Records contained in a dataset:
"""
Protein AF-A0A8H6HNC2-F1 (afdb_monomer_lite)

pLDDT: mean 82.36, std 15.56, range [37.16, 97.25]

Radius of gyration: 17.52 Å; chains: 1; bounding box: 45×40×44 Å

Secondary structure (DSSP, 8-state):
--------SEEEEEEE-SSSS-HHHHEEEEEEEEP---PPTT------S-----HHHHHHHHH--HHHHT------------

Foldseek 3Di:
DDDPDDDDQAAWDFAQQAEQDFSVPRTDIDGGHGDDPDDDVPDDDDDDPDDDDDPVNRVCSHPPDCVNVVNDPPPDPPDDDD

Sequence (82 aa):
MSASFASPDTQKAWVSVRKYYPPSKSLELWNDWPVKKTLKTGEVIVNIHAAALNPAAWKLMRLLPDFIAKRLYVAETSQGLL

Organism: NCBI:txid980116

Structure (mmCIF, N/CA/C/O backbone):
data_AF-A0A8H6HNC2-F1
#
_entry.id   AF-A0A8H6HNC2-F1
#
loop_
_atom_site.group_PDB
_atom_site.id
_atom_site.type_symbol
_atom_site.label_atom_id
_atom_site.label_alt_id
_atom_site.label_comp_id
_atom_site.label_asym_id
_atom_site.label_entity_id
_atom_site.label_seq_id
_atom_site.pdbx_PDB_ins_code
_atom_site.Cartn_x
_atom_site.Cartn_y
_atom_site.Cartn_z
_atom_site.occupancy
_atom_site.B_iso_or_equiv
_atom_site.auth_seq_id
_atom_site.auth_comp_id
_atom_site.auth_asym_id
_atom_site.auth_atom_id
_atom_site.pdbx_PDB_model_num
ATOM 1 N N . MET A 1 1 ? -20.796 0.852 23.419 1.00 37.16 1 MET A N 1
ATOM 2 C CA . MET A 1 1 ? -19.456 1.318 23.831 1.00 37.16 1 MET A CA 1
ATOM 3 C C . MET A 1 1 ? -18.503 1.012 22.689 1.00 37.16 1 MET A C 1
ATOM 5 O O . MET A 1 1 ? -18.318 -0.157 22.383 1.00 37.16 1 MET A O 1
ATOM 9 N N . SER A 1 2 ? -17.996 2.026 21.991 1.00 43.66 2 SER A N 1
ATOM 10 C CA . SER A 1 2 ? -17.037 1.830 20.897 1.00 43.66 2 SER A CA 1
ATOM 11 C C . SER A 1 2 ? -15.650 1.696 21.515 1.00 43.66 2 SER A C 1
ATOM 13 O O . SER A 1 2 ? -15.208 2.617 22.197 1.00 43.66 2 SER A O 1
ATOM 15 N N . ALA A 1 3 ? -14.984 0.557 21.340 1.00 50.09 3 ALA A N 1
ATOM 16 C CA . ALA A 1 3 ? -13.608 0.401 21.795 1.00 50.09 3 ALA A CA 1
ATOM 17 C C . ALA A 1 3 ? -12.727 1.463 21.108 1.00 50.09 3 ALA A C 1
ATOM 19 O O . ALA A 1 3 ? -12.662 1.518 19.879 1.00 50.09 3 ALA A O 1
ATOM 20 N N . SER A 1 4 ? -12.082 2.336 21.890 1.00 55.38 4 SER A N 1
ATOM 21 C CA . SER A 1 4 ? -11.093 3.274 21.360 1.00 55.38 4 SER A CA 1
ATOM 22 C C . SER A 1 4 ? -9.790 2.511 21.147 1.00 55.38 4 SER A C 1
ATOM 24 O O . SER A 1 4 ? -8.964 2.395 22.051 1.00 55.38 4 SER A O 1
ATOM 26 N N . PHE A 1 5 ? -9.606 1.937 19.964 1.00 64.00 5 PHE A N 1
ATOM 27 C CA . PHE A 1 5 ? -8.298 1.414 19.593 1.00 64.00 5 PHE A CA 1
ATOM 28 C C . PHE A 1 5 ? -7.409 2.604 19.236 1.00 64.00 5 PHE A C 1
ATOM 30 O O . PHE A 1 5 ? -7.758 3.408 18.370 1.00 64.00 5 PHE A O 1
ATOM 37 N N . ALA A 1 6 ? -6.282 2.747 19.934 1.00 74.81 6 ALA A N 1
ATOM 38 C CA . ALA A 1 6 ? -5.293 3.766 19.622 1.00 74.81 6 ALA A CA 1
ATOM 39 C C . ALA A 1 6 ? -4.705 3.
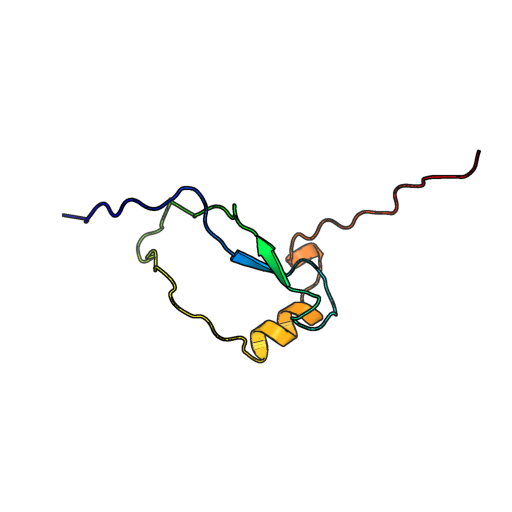468 18.235 1.00 74.81 6 ALA A C 1
ATOM 41 O O . ALA A 1 6 ? -3.898 2.556 18.070 1.00 74.81 6 ALA A O 1
ATOM 42 N N . SER A 1 7 ? -5.159 4.206 17.225 1.00 82.00 7 SER A N 1
ATOM 43 C CA . SER A 1 7 ? -4.594 4.146 15.881 1.00 82.00 7 SER A CA 1
ATOM 44 C C . SER A 1 7 ? -3.383 5.077 15.805 1.00 82.00 7 SER A C 1
ATOM 46 O O . SER A 1 7 ? -3.503 6.234 16.229 1.00 82.00 7 SER A O 1
ATOM 48 N N . PRO A 1 8 ? -2.251 4.630 15.233 1.00 90.69 8 PRO A N 1
ATOM 49 C CA . PRO A 1 8 ? -1.104 5.504 15.026 1.00 90.69 8 PRO A CA 1
ATOM 50 C C . PRO A 1 8 ? -1.454 6.639 14.050 1.00 90.69 8 PRO A C 1
ATOM 52 O O . PRO A 1 8 ? -2.417 6.543 13.283 1.00 90.69 8 PRO A O 1
ATOM 55 N N . ASP A 1 9 ? -0.685 7.728 14.099 1.00 92.19 9 ASP A N 1
ATOM 56 C CA . ASP A 1 9 ? -0.798 8.847 13.151 1.00 92.19 9 ASP A CA 1
ATOM 57 C C . ASP A 1 9 ? -0.293 8.475 11.754 1.00 92.19 9 ASP A C 1
ATOM 59 O O . ASP A 1 9 ? -0.852 8.910 10.744 1.00 92.19 9 ASP A O 1
ATOM 63 N N . THR A 1 10 ? 0.736 7.630 11.701 1.00 95.81 10 THR A N 1
ATOM 64 C CA . THR A 1 10 ? 1.376 7.170 10.471 1.00 95.81 10 THR A CA 1
ATOM 65 C C . THR A 1 10 ? 1.530 5.650 10.447 1.00 95.81 10 THR A C 1
ATOM 67 O O . THR A 1 10 ? 1.415 4.964 11.463 1.00 95.81 10 THR A O 1
ATOM 70 N N . GLN A 1 11 ? 1.759 5.109 9.256 1.00 94.94 11 GLN A N 1
ATOM 71 C CA . GLN A 1 11 ? 1.943 3.689 8.990 1.00 94.94 11 GLN A CA 1
ATOM 72 C C . GLN A 1 11 ? 2.946 3.479 7.854 1.00 94.94 11 GLN A C 1
ATOM 74 O O . GLN A 1 11 ? 3.261 4.392 7.089 1.00 94.94 11 GLN A O 1
ATOM 79 N N . LYS A 1 12 ? 3.400 2.235 7.699 1.00 96.88 12 LYS A N 1
ATOM 80 C CA . LYS A 1 12 ? 4.149 1.833 6.510 1.00 96.88 12 LYS A CA 1
ATOM 81 C C . LYS A 1 12 ? 3.193 1.540 5.360 1.00 96.88 12 LYS A C 1
ATOM 83 O O . LYS A 1 12 ? 2.163 0.904 5.572 1.00 96.88 12 LYS A O 1
ATOM 88 N N . ALA A 1 13 ? 3.543 1.951 4.146 1.00 95.31 13 ALA A N 1
ATOM 89 C CA . ALA A 1 13 ? 2.730 1.682 2.963 1.00 95.31 13 ALA A CA 1
ATOM 90 C C . ALA A 1 13 ? 3.590 1.457 1.717 1.00 95.31 13 ALA A C 1
ATOM 92 O O . ALA A 1 13 ? 4.590 2.139 1.511 1.00 95.31 13 ALA A O 1
ATOM 93 N N . TRP A 1 14 ? 3.164 0.528 0.859 1.00 94.31 14 TRP A N 1
ATOM 94 C CA . TRP A 1 14 ? 3.679 0.422 -0.505 1.00 94.31 14 TRP A CA 1
ATOM 95 C C . TRP A 1 14 ? 2.932 1.405 -1.401 1.00 94.31 14 TRP A C 1
ATOM 97 O O . TRP A 1 14 ? 1.737 1.238 -1.653 1.00 94.31 14 TRP A O 1
ATOM 107 N N . VAL A 1 15 ? 3.636 2.422 -1.892 1.00 91.94 15 VAL A N 1
ATOM 108 C CA . VAL A 1 15 ? 3.058 3.503 -2.695 1.00 91.94 15 VAL A CA 1
ATOM 109 C C . VAL A 1 15 ? 3.515 3.358 -4.139 1.00 91.94 15 VAL A C 1
ATOM 111 O O . VAL A 1 15 ? 4.703 3.222 -4.417 1.00 91.94 15 VAL A O 1
ATOM 114 N N . SER A 1 16 ? 2.570 3.387 -5.081 1.00 90.75 16 SER A N 1
ATOM 115 C CA . SER A 1 16 ? 2.890 3.363 -6.509 1.00 90.75 16 SER A CA 1
ATOM 116 C C . SER A 1 16 ? 3.293 4.761 -6.982 1.00 90.75 16 SER A C 1
ATOM 118 O O . SER A 1 16 ? 2.437 5.603 -7.271 1.00 90.75 16 SER A O 1
ATOM 120 N N . VAL A 1 17 ? 4.598 4.993 -7.081 1.00 89.31 17 VAL A N 1
ATOM 121 C CA . VAL A 1 17 ? 5.210 6.292 -7.398 1.00 89.31 17 VAL A CA 1
ATOM 122 C C . VAL A 1 17 ? 5.598 6.448 -8.873 1.00 89.31 17 VAL A C 1
ATOM 124 O O . VAL A 1 17 ? 5.752 7.571 -9.344 1.00 89.31 17 VAL A O 1
ATOM 127 N N . ARG A 1 18 ? 5.717 5.349 -9.636 1.00 87.19 18 ARG A N 1
ATOM 128 C CA . ARG A 1 18 ? 6.086 5.388 -11.069 1.00 87.19 18 ARG A CA 1
ATOM 129 C C . ARG A 1 18 ? 5.048 4.700 -11.948 1.00 87.19 18 ARG A C 1
ATOM 131 O O . ARG A 1 18 ? 4.576 3.611 -11.616 1.00 87.19 18 ARG A O 1
ATOM 138 N N . LYS A 1 19 ? 4.737 5.312 -13.094 1.00 85.69 19 LYS A N 1
ATOM 139 C CA . LYS A 1 19 ? 3.829 4.776 -14.121 1.00 85.69 19 LYS A CA 1
ATOM 140 C C . LYS A 1 19 ? 4.564 3.866 -15.109 1.00 85.69 19 LYS A C 1
ATOM 142 O O . LYS A 1 19 ? 5.752 4.043 -15.335 1.00 85.69 19 LYS A O 1
ATOM 147 N N . TYR A 1 20 ? 3.851 2.915 -15.713 1.00 85.25 20 TYR A N 1
ATOM 148 C CA . TYR A 1 20 ? 4.321 2.000 -16.775 1.00 85.25 20 TYR A CA 1
ATOM 149 C C . TYR A 1 20 ? 5.335 0.925 -16.360 1.00 85.25 20 TYR A C 1
ATOM 151 O O . TYR A 1 20 ? 5.558 -0.024 -17.112 1.00 85.25 20 TYR A O 1
ATOM 159 N N . TYR A 1 21 ? 5.898 1.016 -15.161 1.00 85.94 21 TYR A N 1
ATOM 160 C CA . TYR A 1 21 ? 6.885 0.073 -14.655 1.00 85.94 21 TYR A CA 1
ATOM 161 C C . TYR A 1 21 ? 6.259 -1.160 -13.971 1.00 85.94 21 TYR A C 1
ATOM 163 O O . TYR A 1 21 ? 5.115 -1.103 -13.509 1.00 85.94 21 TYR A O 1
ATOM 171 N N . PRO A 1 22 ? 6.992 -2.290 -13.881 1.00 89.88 22 PRO A N 1
ATOM 172 C CA . PRO A 1 22 ? 6.582 -3.425 -13.055 1.00 89.88 22 PRO A CA 1
ATOM 173 C C . PRO A 1 22 ? 6.529 -3.047 -11.562 1.00 89.88 22 PRO A C 1
ATOM 175 O O . PRO A 1 22 ? 7.146 -2.056 -11.164 1.00 89.88 22 PRO A O 1
ATOM 178 N N . PRO A 1 23 ? 5.859 -3.851 -10.712 1.00 90.81 23 PRO A N 1
ATOM 179 C CA . PRO A 1 23 ? 5.720 -3.579 -9.279 1.00 90.81 23 PRO A CA 1
ATOM 180 C C . PRO A 1 23 ? 7.052 -3.294 -8.578 1.00 90.81 23 PRO A C 1
ATOM 182 O O . PRO A 1 23 ? 7.134 -2.350 -7.805 1.00 90.81 23 PRO A O 1
ATOM 185 N N . SER A 1 24 ? 8.114 -4.025 -8.933 1.00 92.12 24 SER A N 1
ATOM 186 C CA . SER A 1 24 ? 9.469 -3.858 -8.382 1.00 92.12 24 SER A CA 1
ATOM 187 C C . SER A 1 24 ? 10.107 -2.487 -8.629 1.00 92.12 24 SER A C 1
ATOM 189 O O . SER A 1 24 ? 11.070 -2.135 -7.961 1.00 92.12 24 SER A O 1
ATOM 191 N N . LYS A 1 25 ? 9.599 -1.728 -9.603 1.00 91.81 25 LYS A N 1
ATOM 192 C CA . LYS A 1 25 ? 10.052 -0.370 -9.939 1.00 91.81 25 LYS A CA 1
ATOM 193 C C . LYS A 1 25 ? 8.981 0.689 -9.662 1.00 91.81 25 LYS A C 1
ATOM 195 O O . LYS A 1 25 ? 9.305 1.863 -9.542 1.00 91.81 25 LYS A O 1
ATOM 200 N N . SER A 1 26 ? 7.707 0.299 -9.626 1.00 91.62 26 SER A N 1
ATOM 201 C CA . SER A 1 26 ? 6.584 1.206 -9.381 1.00 91.62 26 SER A CA 1
ATOM 202 C C . SER A 1 26 ? 6.355 1.460 -7.894 1.00 91.62 26 SER A C 1
ATOM 204 O O . SER A 1 26 ? 5.921 2.555 -7.548 1.00 91.62 26 SER A O 1
ATOM 206 N N . LEU A 1 27 ? 6.617 0.469 -7.037 1.00 93.44 27 LEU A N 1
ATOM 207 C CA . LEU A 1 27 ? 6.336 0.528 -5.608 1.00 93.44 27 LEU A CA 1
ATOM 208 C C . LEU A 1 27 ? 7.551 0.987 -4.802 1.00 93.44 27 LEU A C 1
ATOM 210 O O . LEU A 1 27 ? 8.639 0.435 -4.945 1.00 93.44 27 LEU A O 1
ATOM 214 N N . GLU A 1 28 ? 7.325 1.927 -3.892 1.00 94.94 28 GLU A N 1
ATOM 215 C CA . GLU A 1 28 ? 8.283 2.321 -2.860 1.00 94.94 28 GLU A CA 1
ATOM 216 C C . GLU A 1 28 ? 7.657 2.114 -1.476 1.00 94.94 28 GLU A C 1
ATOM 218 O O . GLU A 1 28 ? 6.460 2.345 -1.288 1.00 94.94 28 GLU A O 1
ATOM 223 N N . LEU A 1 29 ? 8.455 1.635 -0.516 1.00 96.25 29 LEU A N 1
ATOM 224 C CA . LEU A 1 29 ? 8.016 1.456 0.866 1.00 96.25 29 LEU A CA 1
ATOM 225 C C . LEU A 1 29 ? 8.216 2.763 1.626 1.00 96.25 29 LEU A C 1
ATOM 227 O O . LEU A 1 29 ? 9.346 3.171 1.886 1.00 96.25 29 LEU A O 1
ATOM 231 N N . TRP A 1 30 ? 7.114 3.400 1.994 1.00 96.75 30 TRP A N 1
ATOM 232 C CA . TRP A 1 30 ? 7.109 4.608 2.814 1.00 96.75 30 TRP A CA 1
ATOM 233 C C . TRP A 1 30 ? 6.892 4.220 4.275 1.00 96.75 30 TRP A C 1
ATOM 235 O O . TRP A 1 30 ? 6.199 3.237 4.546 1.00 96.75 30 TRP A O 1
ATOM 245 N N . ASN A 1 31 ? 7.488 4.962 5.214 1.00 97.25 31 ASN A N 1
ATOM 246 C CA . ASN A 1 31 ? 7.432 4.639 6.649 1.00 97.25 31 ASN A CA 1
ATOM 247 C C . ASN A 1 31 ? 6.513 5.565 7.462 1.00 97.25 31 ASN A C 1
ATOM 249 O O . ASN A 1 31 ? 6.254 5.293 8.632 1.00 97.25 31 ASN A O 1
ATOM 253 N N . ASP A 1 32 ? 6.022 6.629 6.841 1.00 96.31 32 ASP A N 1
ATOM 254 C CA . ASP A 1 32 ? 5.322 7.760 7.443 1.00 96.31 32 ASP A CA 1
ATOM 255 C C . ASP A 1 32 ? 3.998 8.078 6.718 1.00 96.31 32 ASP A C 1
ATOM 257 O O . ASP A 1 32 ? 3.496 9.199 6.758 1.00 96.31 32 ASP A O 1
ATOM 261 N N . TRP A 1 33 ? 3.393 7.078 6.069 1.00 94.88 33 TRP A N 1
ATOM 262 C CA . TRP A 1 33 ? 2.130 7.246 5.353 1.00 94.88 33 TRP A CA 1
ATOM 263 C C . TRP A 1 33 ? 0.988 7.566 6.331 1.00 94.88 33 TRP A C 1
ATOM 265 O O . TRP A 1 33 ? 0.831 6.849 7.318 1.00 94.88 33 TRP A O 1
ATOM 275 N N . PRO A 1 34 ? 0.155 8.594 6.099 1.00 93.62 34 PRO A N 1
ATOM 276 C CA . PRO A 1 34 ? -0.849 9.012 7.073 1.00 93.62 34 PRO A CA 1
ATOM 277 C C . PRO A 1 34 ? -1.965 7.972 7.250 1.00 93.62 34 PRO A C 1
ATOM 279 O O . PRO A 1 34 ? -2.431 7.349 6.288 1.00 93.62 34 PRO A O 1
ATOM 282 N N . VAL A 1 35 ? -2.447 7.812 8.483 1.00 91.94 35 VAL A N 1
ATOM 283 C CA . VAL A 1 35 ? -3.651 7.022 8.776 1.00 91.94 35 VAL A CA 1
ATOM 284 C C . VAL A 1 35 ? -4.883 7.928 8.757 1.00 91.94 35 VAL A C 1
ATOM 286 O O . VAL A 1 35 ? -4.951 8.936 9.458 1.00 91.94 35 VAL A O 1
ATOM 289 N N . LYS A 1 36 ? -5.904 7.562 7.972 1.00 86.62 36 LYS A N 1
ATOM 290 C CA . LYS A 1 36 ? -7.187 8.278 7.952 1.00 86.62 36 LYS A CA 1
ATOM 291 C C . LYS A 1 36 ? -7.952 7.989 9.249 1.00 86.62 36 LYS A C 1
ATOM 293 O O . LYS A 1 36 ? -8.512 6.909 9.407 1.00 86.62 36 LYS A O 1
ATOM 298 N N . LYS A 1 37 ? -7.995 8.966 10.161 1.00 83.56 37 LYS A N 1
ATOM 299 C CA . LYS A 1 37 ? -8.661 8.825 11.472 1.00 83.56 37 LYS A CA 1
ATOM 300 C C . LYS A 1 37 ? -10.166 9.093 11.452 1.00 83.56 37 LYS A C 1
ATOM 302 O O . LYS A 1 37 ? -10.886 8.618 12.324 1.00 83.56 37 LYS A O 1
ATOM 307 N N . THR A 1 38 ? -10.656 9.845 10.469 1.00 87.81 38 THR A N 1
ATOM 308 C CA . THR A 1 38 ? -12.086 10.144 10.333 1.00 87.81 38 THR A CA 1
ATOM 309 C C . THR A 1 38 ? -12.759 9.096 9.455 1.00 87.81 38 THR A C 1
ATOM 311 O O . THR A 1 38 ? -12.494 9.026 8.251 1.00 87.81 38 THR A O 1
ATOM 314 N N . LEU A 1 39 ? -13.644 8.303 10.054 1.00 87.06 39 LEU A N 1
ATOM 315 C CA . LEU A 1 39 ? -14.411 7.259 9.377 1.00 87.06 39 LEU A CA 1
ATOM 316 C C . LEU A 1 39 ? -15.849 7.715 9.142 1.00 87.06 39 LEU A C 1
ATOM 318 O O . LEU A 1 39 ? -16.455 8.357 10.002 1.00 87.06 39 LEU A O 1
ATOM 322 N N . LYS A 1 40 ? -16.402 7.374 7.980 1.00 91.56 40 LYS A N 1
ATOM 323 C CA . LYS A 1 40 ? -17.843 7.503 7.722 1.00 91.56 40 LYS A CA 1
ATOM 324 C C . LYS A 1 40 ? -18.598 6.343 8.375 1.00 91.56 40 LYS A C 1
ATOM 326 O O . LYS A 1 40 ? -18.021 5.291 8.641 1.00 91.56 40 LYS A O 1
ATOM 331 N N . THR A 1 41 ? -19.904 6.504 8.581 1.00 92.00 41 THR A N 1
ATOM 332 C CA . THR A 1 41 ? -20.776 5.404 9.020 1.00 92.00 41 THR A CA 1
ATOM 333 C C . THR A 1 41 ? -20.616 4.199 8.090 1.00 92.00 41 THR A C 1
ATOM 335 O O . THR A 1 41 ? -20.798 4.325 6.882 1.00 92.00 41 THR A O 1
ATOM 338 N N . GLY A 1 42 ? -20.262 3.043 8.658 1.00 93.31 42 GLY A N 1
ATOM 339 C CA . GLY A 1 42 ? -20.015 1.800 7.920 1.00 93.31 42 GLY A CA 1
ATOM 340 C C . GLY A 1 42 ? -18.563 1.572 7.473 1.00 93.31 42 GLY A C 1
ATOM 341 O O . GLY A 1 42 ? -18.249 0.472 7.030 1.00 93.31 42 GLY A O 1
ATOM 342 N N . GLU A 1 43 ? -17.663 2.553 7.609 1.00 90.12 43 GLU A N 1
ATOM 343 C CA . GLU A 1 43 ? -16.221 2.343 7.408 1.00 90.12 43 GLU A CA 1
ATOM 344 C C . GLU A 1 
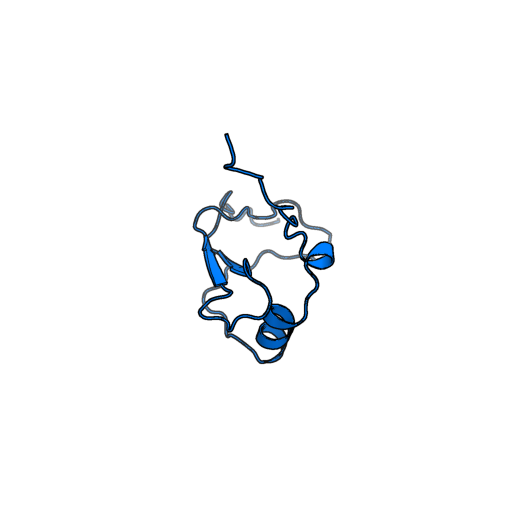43 ? -15.581 1.742 8.675 1.00 90.12 43 GLU A C 1
ATOM 346 O O . GLU A 1 43 ? -15.951 2.083 9.799 1.00 90.12 43 GLU A O 1
ATOM 351 N N . VAL A 1 44 ? -14.585 0.871 8.496 1.00 89.31 44 VAL A N 1
ATOM 352 C CA . VAL A 1 44 ? -13.792 0.279 9.587 1.00 89.31 44 VAL A CA 1
ATOM 353 C C . VAL A 1 44 ? -12.299 0.444 9.312 1.00 89.31 44 VAL A C 1
ATOM 355 O O . VAL A 1 44 ? -11.874 0.470 8.157 1.00 89.31 44 VAL A O 1
ATOM 358 N N . ILE A 1 45 ? -11.495 0.533 10.374 1.00 89.38 45 ILE A N 1
ATOM 359 C CA . ILE A 1 45 ? -10.030 0.458 10.287 1.00 89.38 45 ILE A CA 1
ATOM 360 C C . ILE A 1 45 ? -9.617 -0.989 10.525 1.00 89.38 45 ILE A C 1
ATOM 362 O O . ILE A 1 45 ? -10.046 -1.611 11.495 1.00 89.38 45 ILE A O 1
ATOM 366 N N . VAL A 1 46 ? -8.769 -1.512 9.641 1.00 90.62 46 VAL A N 1
ATOM 367 C CA . VAL A 1 46 ? -8.262 -2.884 9.710 1.00 90.62 46 VAL A CA 1
ATOM 368 C C . VAL A 1 46 ? -6.747 -2.846 9.836 1.00 90.62 46 VAL A C 1
ATOM 370 O O . VAL A 1 46 ? -6.076 -2.172 9.057 1.00 90.62 46 VAL A O 1
ATOM 373 N N . ASN A 1 47 ? -6.207 -3.598 10.796 1.00 90.88 47 ASN A N 1
ATOM 374 C CA . ASN A 1 47 ? -4.773 -3.838 10.887 1.00 90.88 47 ASN A CA 1
ATOM 375 C C . ASN A 1 47 ? -4.371 -4.942 9.896 1.00 90.88 47 ASN A C 1
ATOM 377 O O . ASN A 1 47 ? -4.784 -6.095 10.035 1.00 90.88 47 ASN A O 1
ATOM 381 N N . ILE A 1 48 ? -3.600 -4.582 8.872 1.00 92.88 48 ILE A N 1
ATOM 382 C CA . ILE A 1 48 ? -3.213 -5.494 7.793 1.00 92.88 48 ILE A CA 1
ATOM 383 C C . ILE A 1 48 ? -1.940 -6.250 8.185 1.00 92.88 48 ILE A C 1
ATOM 385 O O . ILE A 1 48 ? -0.869 -5.661 8.283 1.00 92.88 48 ILE A O 1
ATOM 389 N N . HIS A 1 49 ? -2.042 -7.571 8.342 1.00 94.25 49 HIS A N 1
ATOM 390 C CA . HIS A 1 49 ? -0.883 -8.441 8.594 1.00 94.25 49 HIS A CA 1
ATOM 391 C C . HIS A 1 49 ? -0.187 -8.903 7.309 1.00 94.25 49 HIS A C 1
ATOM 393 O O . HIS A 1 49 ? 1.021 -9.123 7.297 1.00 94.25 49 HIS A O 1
"""
_What is being asked_: For this exercise, return exactly the lines above from the line with "ATOM 38 C CA" through the line with "ATOM 64 C CA", both included. Do not copy the pictures.

_Result of this task_:
ATOM 38 C CA . ALA A 1 6 ? -5.293 3.766 19.622 1.00 74.81 6 ALA A CA 1
ATOM 39 C C . ALA A 1 6 ? -4.705 3.
468 18.235 1.00 74.81 6 ALA A C 1
ATOM 41 O O . ALA A 1 6 ? -3.898 2.556 18.070 1.00 74.81 6 ALA A O 1
ATOM 42 N N . SER A 1 7 ? -5.159 4.206 17.225 1.00 82.00 7 SER A N 1
ATOM 43 C CA . SER A 1 7 ? -4.594 4.146 15.881 1.00 82.00 7 SER A CA 1
ATOM 44 C C . SER A 1 7 ? -3.383 5.077 15.805 1.00 82.00 7 SER A C 1
ATOM 46 O O . SER A 1 7 ? -3.503 6.234 16.229 1.00 82.00 7 SER A O 1
ATOM 48 N N . PRO A 1 8 ? -2.251 4.630 15.233 1.00 90.69 8 PRO A N 1
ATOM 49 C CA . PRO A 1 8 ? -1.104 5.504 15.026 1.00 90.69 8 PRO A CA 1
ATOM 50 C C . PRO A 1 8 ? -1.454 6.639 14.050 1.00 90.69 8 PRO A C 1
ATOM 52 O O . PRO A 1 8 ? -2.417 6.543 13.283 1.00 90.69 8 PRO A O 1
ATOM 55 N N . ASP A 1 9 ? -0.685 7.728 14.099 1.00 92.19 9 ASP A N 1
ATOM 56 C CA . ASP A 1 9 ? -0.798 8.847 13.151 1.00 92.19 9 ASP A CA 1
ATOM 57 C C . ASP A 1 9 ? -0.293 8.475 11.754 1.00 92.19 9 ASP A C 1
ATOM 59 O O . ASP A 1 9 ? -0.852 8.910 10.744 1.00 92.19 9 ASP A O 1
ATOM 63 N N . THR A 1 10 ? 0.736 7.630 11.701 1.00 95.81 10 THR A N 1
ATOM 64 C CA . THR A 1 10 ? 1.376 7.170 10.471 1.00 95.81 10 THR A CA 1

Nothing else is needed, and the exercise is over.